- Born: Lucy Aldrich Rockefeller 1941 (age 84–85)
- Education: Wellesley College, 1963 & Columbia College of Physicians & Surgeons, 1968
- Occupations: Retired Psychiatrist, Environmentalist and Philanthropist
- Known for: Philanthropy and Member of the Rockefeller family
- Spouse: Jeremy Peter Waletzky (divorced 1984)
- Children: Jacob (deceased 2001)and Naomi
- Parent(s): Laurance Spelman Rockefeller Mary Billings French

= Lucy Rockefeller Waletzky =

American philanthropist and environmentalist

Lucy Aldrich Rockefeller Waletzky (born 1941) is an American philanthropist and environmentalist. She is the third daughter of Laurance Spelman Rockefeller (1910–2004) and Mary French (1910–1997), and a fourth-generation member of the Rockefeller family. Waletzky served on the board of the Friends of the Rockefeller State Park Preserve from 1997 to 2006. She received the Governor's Parks and Preservation Award in 2004.

==Family==
Waletzky has two older sisters, Marion Rockefeller Weber and Laura Rockefeller Chasin, and a younger brother, Laurance Rockefeller Her patrilineal great-grandfather was Standard Oil's co-founder John D. Rockefeller and her matrilineal great-grandfather was Frederick H. Billings, a president of Northern Pacific Railway. Both of her grandmothers, Mary Billings French and Abby Aldrich Rockefeller, were important to the early development of YWCA USA.

==Board memberships==
Waletzky served on the board of the Friends of the Rockefeller State Park Preserve from 1997 to 2006. She received the Governor's Parks and Preservation Award in 2004. Waletzky concentrated her attention on the bird and wildlife habitat in the park. She was interested in the preserving health of the forests, wetlands, meadows. and streams there. From 1998 to 2004 Waletzky served as board member of the National Audubon Society where she worked to create, fund and develop a program for both the National and New York Audubon to stop the use of pesticides on home lawns and improve habitats for birds. Since 2002 she has been a member of the Westchester County Pest Management Committee. In that role, she created, developed and implemented an annual No Pesticides Day. Since March 2007 Waletzky has been the Chair of the New York State Council of Parks, Recreation and Historic Preservation. Prior to being appointed as Chair of NYS Coiuncil of Parks, Dr. Waletzky served as Chair of the Taconic Region Parks Commission and a member of the New York State Council of Parks. Dr Waletzky is a founding board member of the Friends of Rockefeller State Park Preserve, responsible for helping to create a new master plan and bio-diversity study.

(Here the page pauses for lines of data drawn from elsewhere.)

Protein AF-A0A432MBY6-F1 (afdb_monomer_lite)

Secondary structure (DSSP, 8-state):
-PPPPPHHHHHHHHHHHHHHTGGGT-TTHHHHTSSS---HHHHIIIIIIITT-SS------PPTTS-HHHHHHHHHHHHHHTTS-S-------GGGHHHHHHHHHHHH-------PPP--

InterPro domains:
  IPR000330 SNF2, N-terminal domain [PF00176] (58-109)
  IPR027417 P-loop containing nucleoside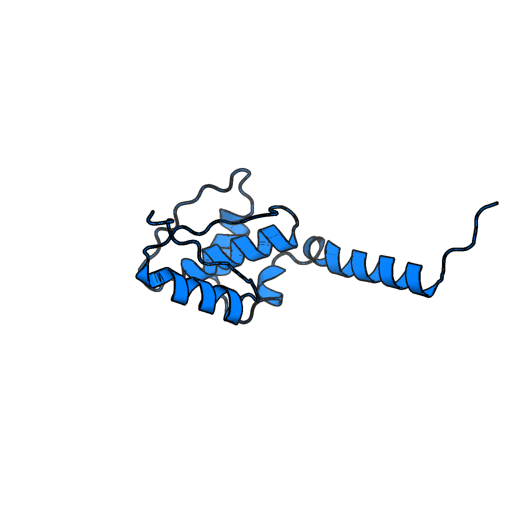 triphosphate hydrolase [SSF52540] (41-114)
  IPR038718 SNF2-like, N-terminal domain superfamily [G3DSA:3.40.50.10810] (36-119)

Structure (mmCIF, N/CA/C/O backbone):
data_AF-A0A432MBY6-F1
#
_entry.id   AF-A0A432MBY6-F1
#
loop_
_atom_site.group_PDB
_atom_site.id
_atom_site.type_symbol
_atom_site.label_atom_id
_atom_site.label_alt_id
_atom_site.label_comp_id
_atom_site.label_asym_id
_atom_site.label_entity_id
_atom_site.label_seq_id
_atom_site.pdbx_PDB_ins_code
_atom_site.Cartn_x
_atom_site.Cartn_y
_atom_site.Cartn_z
_atom_site.occupancy
_atom_site.B_iso_or_equiv
_atom_site.auth_seq_id
_atom_site.auth_comp_id
_atom_site.auth_asym_id
_atom_site.auth_atom_id
_atom_site.pdbx_PDB_model_num
ATOM 1 N N . MET A 1 1 ? 2.788 5.385 -47.195 1.00 61.41 1 MET A N 1
ATOM 2 C CA . MET A 1 1 ? 4.202 5.729 -46.934 1.00 61.41 1 MET A CA 1
ATOM 3 C C . MET A 1 1 ? 4.409 5.610 -45.431 1.00 61.41 1 MET A C 1
ATOM 5 O O . MET A 1 1 ? 3.744 6.336 -44.706 1.00 61.41 1 MET A O 1
ATOM 9 N N . ILE A 1 2 ? 5.185 4.628 -44.963 1.00 76.69 2 ILE A N 1
ATOM 10 C CA . ILE A 1 2 ? 5.444 4.426 -43.526 1.00 76.69 2 ILE A CA 1
ATOM 11 C C . ILE A 1 2 ? 6.558 5.397 -43.134 1.00 76.69 2 ILE A C 1
ATOM 13 O O . ILE A 1 2 ? 7.619 5.380 -43.752 1.00 76.69 2 ILE A O 1
ATOM 17 N N . GLN A 1 3 ? 6.292 6.273 -42.168 1.00 82.19 3 GLN A N 1
ATOM 18 C CA . GLN A 1 3 ? 7.306 7.174 -41.621 1.00 82.19 3 GLN A CA 1
ATOM 19 C C . GLN A 1 3 ? 8.232 6.383 -40.682 1.00 82.19 3 GLN A C 1
ATOM 21 O O . GLN A 1 3 ? 7.728 5.555 -39.916 1.00 82.19 3 GLN A O 1
ATOM 26 N N . PRO A 1 4 ? 9.559 6.599 -40.726 1.00 79.56 4 PRO A N 1
ATOM 27 C CA . PRO A 1 4 ? 10.467 5.980 -39.772 1.00 79.56 4 PRO A CA 1
ATOM 28 C C . PRO A 1 4 ? 10.136 6.446 -38.350 1.00 79.56 4 PRO A C 1
ATOM 30 O O . PRO A 1 4 ? 9.893 7.629 -38.114 1.00 79.56 4 PRO A O 1
ATOM 33 N N . VAL A 1 5 ? 10.121 5.504 -37.409 1.00 84.62 5 VAL A N 1
ATOM 34 C CA . VAL A 1 5 ? 9.955 5.797 -35.982 1.00 84.62 5 VAL A CA 1
ATOM 35 C C . VAL A 1 5 ? 11.246 6.421 -35.453 1.00 84.62 5 VAL A C 1
ATOM 37 O O . VAL A 1 5 ? 12.338 5.962 -35.788 1.00 84.62 5 VAL A O 1
ATOM 40 N N . ASP A 1 6 ? 11.119 7.451 -34.617 1.00 90.69 6 ASP A N 1
ATOM 41 C CA . ASP A 1 6 ? 12.243 8.040 -33.889 1.00 90.69 6 ASP A CA 1
ATOM 42 C C . ASP A 1 6 ? 12.960 6.978 -33.036 1.00 90.69 6 ASP A C 1
ATOM 44 O O . ASP A 1 6 ? 12.342 6.294 -32.215 1.00 90.69 6 ASP A O 1
ATOM 48 N N . ALA A 1 7 ? 14.270 6.829 -33.236 1.00 90.69 7 ALA A N 1
ATOM 49 C CA . ALA A 1 7 ? 15.064 5.799 -32.574 1.00 90.69 7 ALA A CA 1
ATOM 50 C C . ALA A 1 7 ? 15.105 5.992 -31.050 1.00 90.69 7 ALA A C 1
ATOM 52 O O . ALA A 1 7 ? 15.089 5.006 -30.308 1.00 90.69 7 ALA A O 1
ATOM 53 N N . GLU A 1 8 ? 15.120 7.245 -30.585 1.00 92.94 8 GLU A N 1
ATOM 54 C CA . GLU A 1 8 ? 15.108 7.561 -29.157 1.00 92.94 8 GLU A CA 1
ATOM 55 C C . GLU A 1 8 ? 13.760 7.189 -28.534 1.00 92.94 8 GLU A C 1
ATOM 57 O O . GLU A 1 8 ? 13.712 6.424 -27.570 1.00 92.94 8 GLU A O 1
ATOM 62 N N . GLY A 1 9 ? 12.657 7.635 -29.141 1.00 89.88 9 GLY A N 1
ATOM 63 C CA . GLY A 1 9 ? 11.305 7.276 -28.723 1.00 89.88 9 GLY A CA 1
ATOM 64 C C . GLY A 1 9 ? 11.069 5.764 -28.706 1.00 89.88 9 GLY A C 1
ATOM 65 O O . GLY A 1 9 ? 10.501 5.237 -27.747 1.00 89.88 9 GLY A O 1
ATOM 66 N N . HIS A 1 10 ? 11.565 5.037 -29.712 1.00 91.19 10 HIS A N 1
ATOM 67 C CA . HIS A 1 10 ? 11.478 3.577 -29.742 1.00 91.19 10 HIS A CA 1
ATOM 68 C C . HIS A 1 10 ? 12.274 2.925 -28.602 1.00 91.19 10 HIS A C 1
ATOM 70 O O . HIS A 1 10 ? 11.770 2.020 -27.935 1.00 91.19 10 HIS A O 1
ATOM 76 N N . ARG A 1 11 ? 13.499 3.394 -28.330 1.00 93.25 11 ARG A N 1
ATOM 77 C CA . ARG A 1 11 ? 14.316 2.887 -27.218 1.00 93.25 11 ARG A CA 1
ATOM 78 C C . ARG A 1 11 ? 13.638 3.126 -25.871 1.00 93.25 11 ARG A C 1
ATOM 80 O O . ARG A 1 11 ? 13.571 2.209 -25.058 1.00 93.25 11 ARG A O 1
ATOM 87 N N . LEU A 1 12 ? 13.109 4.328 -25.646 1.00 94.00 12 LEU A N 1
ATOM 88 C CA . LEU A 1 12 ? 12.398 4.671 -24.413 1.00 94.00 12 LEU A CA 1
ATOM 89 C C . LEU A 1 12 ? 11.141 3.813 -24.223 1.00 94.00 12 LEU A C 1
ATOM 91 O O . LEU A 1 12 ? 10.861 3.368 -23.109 1.00 94.00 12 LEU A O 1
ATOM 95 N N . LEU A 1 13 ? 10.407 3.518 -25.299 1.00 92.56 13 LEU A N 1
ATOM 96 C CA . LEU A 1 13 ? 9.264 2.606 -25.251 1.00 92.56 13 LEU A CA 1
ATOM 97 C C . LEU A 1 13 ? 9.677 1.182 -24.843 1.00 92.56 13 LEU A C 1
ATOM 99 O O . LEU A 1 13 ? 9.012 0.560 -24.012 1.00 92.56 13 LEU A O 1
ATOM 103 N N . VAL A 1 14 ? 10.775 0.667 -25.400 1.00 93.69 14 VAL A N 1
ATOM 104 C CA . VAL A 1 14 ? 11.290 -0.666 -25.054 1.00 93.69 14 VAL A CA 1
ATOM 105 C C . VAL A 1 14 ? 11.759 -0.709 -23.599 1.00 93.69 14 VAL A C 1
ATOM 107 O O . VAL A 1 14 ? 11.349 -1.601 -22.857 1.00 93.69 14 VAL A O 1
ATOM 110 N N . GLU A 1 15 ? 12.549 0.272 -23.156 1.00 93.38 15 GLU A N 1
ATOM 111 C CA . GLU A 1 15 ? 13.056 0.309 -21.780 1.00 93.38 15 GLU A CA 1
ATOM 112 C C . GLU A 1 15 ? 11.940 0.506 -20.752 1.00 93.38 15 GLU A C 1
ATOM 114 O O . GLU A 1 15 ? 11.904 -0.193 -19.738 1.00 93.38 15 GLU A O 1
ATOM 119 N N . SER A 1 16 ? 10.977 1.389 -21.024 1.00 91.38 16 SER A N 1
ATOM 120 C CA . SER A 1 16 ? 9.808 1.554 -20.153 1.00 91.38 16 SER A CA 1
ATOM 121 C C . SER A 1 16 ? 8.970 0.278 -20.078 1.00 91.38 16 SER A C 1
ATOM 123 O O . SER A 1 16 ? 8.547 -0.102 -18.989 1.00 91.38 16 SER A O 1
ATOM 125 N N . SER A 1 17 ? 8.788 -0.437 -21.193 1.00 88.19 17 SER A N 1
ATOM 126 C CA . SER A 1 17 ? 8.081 -1.724 -21.205 1.00 88.19 17 SER A CA 1
ATOM 127 C C . SER A 1 17 ? 8.838 -2.794 -20.421 1.00 88.19 17 SER A C 1
ATOM 129 O O . SER A 1 17 ? 8.222 -3.561 -19.685 1.00 88.19 17 SER A O 1
ATOM 131 N N . ARG A 1 18 ? 10.174 -2.817 -20.511 1.00 88.44 18 ARG A N 1
ATOM 132 C CA . ARG A 1 18 ? 11.026 -3.726 -19.734 1.00 88.44 18 ARG A CA 1
ATOM 133 C C . ARG A 1 18 ? 10.911 -3.466 -18.233 1.00 88.44 18 ARG A C 1
ATOM 135 O O . ARG A 1 18 ? 10.788 -4.416 -17.469 1.00 88.44 18 ARG A O 1
ATOM 142 N N . ILE A 1 19 ? 10.926 -2.198 -17.817 1.00 84.12 19 ILE A N 1
ATOM 143 C CA . ILE A 1 19 ? 10.749 -1.808 -16.410 1.00 84.12 19 ILE A CA 1
ATOM 144 C C . ILE A 1 19 ? 9.337 -2.160 -15.937 1.00 84.12 19 ILE A C 1
ATOM 146 O O . ILE A 1 19 ? 9.182 -2.772 -14.883 1.00 84.12 19 ILE A O 1
ATOM 150 N N . ARG A 1 20 ? 8.315 -1.833 -16.737 1.00 82.06 20 ARG A N 1
ATOM 151 C CA . ARG A 1 20 ? 6.911 -2.113 -16.415 1.00 82.06 20 ARG A CA 1
ATOM 152 C C . ARG A 1 20 ? 6.654 -3.607 -16.237 1.00 82.06 20 ARG A C 1
ATOM 154 O O . ARG A 1 20 ? 5.932 -3.996 -15.333 1.00 82.06 20 ARG A O 1
ATOM 161 N N . LEU A 1 21 ? 7.286 -4.446 -17.056 1.00 83.50 21 LEU A N 1
ATOM 162 C CA . LEU A 1 21 ? 7.143 -5.901 -16.998 1.00 83.50 21 LEU A CA 1
ATOM 163 C C . LEU A 1 21 ? 8.155 -6.583 -16.070 1.00 83.50 21 LEU A C 1
ATOM 165 O O . LEU A 1 21 ? 8.159 -7.810 -15.995 1.00 83.50 21 LEU A O 1
ATOM 169 N N . ALA A 1 22 ? 9.004 -5.850 -15.347 1.00 80.88 22 ALA A N 1
ATOM 170 C CA . ALA A 1 22 ? 10.045 -6.454 -14.512 1.00 80.88 22 ALA A CA 1
ATOM 171 C C . ALA A 1 22 ? 9.480 -7.389 -13.420 1.00 80.88 22 ALA A C 1
ATOM 173 O O . ALA A 1 22 ? 10.110 -8.399 -13.099 1.00 80.88 22 ALA A O 1
ATOM 174 N N . TYR A 1 23 ? 8.251 -7.145 -12.945 1.00 78.62 23 TYR A N 1
ATOM 175 C CA . TYR A 1 23 ? 7.542 -8.026 -12.005 1.00 78.62 23 TYR A CA 1
ATOM 176 C C . TYR A 1 23 ? 7.358 -9.466 -12.521 1.00 78.62 23 TYR A C 1
ATOM 178 O O . TYR A 1 23 ? 7.129 -10.385 -11.737 1.00 78.62 23 TYR A O 1
ATOM 186 N N . THR A 1 24 ? 7.423 -9.687 -13.840 1.00 79.56 24 THR A N 1
ATOM 187 C CA . THR A 1 24 ? 7.288 -11.030 -14.432 1.00 79.56 24 THR A CA 1
ATOM 188 C C . THR A 1 24 ? 8.500 -11.917 -14.147 1.00 79.56 24 THR A C 1
ATOM 190 O O . THR A 1 24 ? 8.376 -13.139 -14.167 1.00 79.56 24 THR A O 1
ATOM 193 N N . HIS A 1 25 ? 9.653 -11.312 -13.849 1.00 80.62 25 HIS A N 1
ATOM 194 C CA . HIS A 1 25 ? 10.913 -12.010 -13.591 1.00 80.62 25 HIS A CA 1
ATOM 195 C C . HIS A 1 25 ? 11.335 -11.939 -12.118 1.00 80.62 25 HIS A C 1
ATOM 197 O O . HIS A 1 25 ? 12.130 -12.764 -11.671 1.00 80.62 25 HIS A O 1
ATOM 203 N N . ASP A 1 26 ? 10.787 -10.991 -11.354 1.00 82.25 26 ASP A N 1
ATOM 204 C CA . ASP A 1 26 ? 11.017 -10.858 -9.919 1.00 82.25 26 ASP A CA 1
ATOM 205 C C . ASP A 1 26 ? 9.782 -11.293 -9.123 1.00 82.25 26 ASP A C 1
ATOM 207 O O . ASP A 1 26 ? 8.732 -10.649 -9.131 1.00 82.25 26 ASP A O 1
ATOM 211 N N . ARG A 1 27 ? 9.917 -12.401 -8.390 1.00 79.25 27 ARG A N 1
ATOM 212 C CA . ARG A 1 27 ? 8.836 -12.929 -7.553 1.00 79.25 27 ARG A CA 1
ATOM 213 C C . ARG A 1 27 ? 8.487 -12.003 -6.385 1.00 79.25 27 ARG A C 1
ATOM 215 O O . ARG A 1 27 ? 7.358 -12.086 -5.912 1.00 79.25 27 ARG A O 1
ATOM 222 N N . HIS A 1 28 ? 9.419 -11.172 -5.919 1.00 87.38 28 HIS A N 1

She is currently a longtime board member of the Memorial Sloan-Kettering Cancer Center, Grassroots Environmental Education Center. and Westchester Pest Management Committee.

==Philanthropy==
In 2003, working to preserve the Northeast corner of the Rockefeller State Park Preserve, Waletzky donated 84 acre of land to New York state. She also donated 10 acre to Westchester County. The donations were intended to be used for parking at the North County Trail Way bike path, and possibly to establish a new "green" headquarters building for the Westchester County Parks.

==Awards==
Waletzky received the Governor's Parks and Preservation Award in 2004. She also was given both the State Council of Parks Commission Chair Award and Friends of Westchester County Parks Best Friend Award in 2006. In 2018, Open Space Institute awarded her the Land Conservation Award. In 2021, Dr Waletzky received the New York State Historic Preservation Award and the Lucy Rockefeller Waletzky Environmental Stewardship Award.

==Education & Career==
Dr. Waletzky is a physician/psychiatrist and a graduate of Wellesley College in 1963 and Columbia College of Physicians and Surgeons, Columbia University in 1968. As a psychiatrist, she was a clinical assistant professor of Psychiatry, Obstetrics and Gynecology at Georgetown University Hospital, where she published numerous articles. In 1982, she co-founded the Medical Illness Counseling Center (1993 Significant Achievement Award) and also founded DateAble in 1987, a dating and friendship service for people with disabilities.Her background as a physician led to a concern about the effects of pesticides and other toxins on the health of people and wildlife.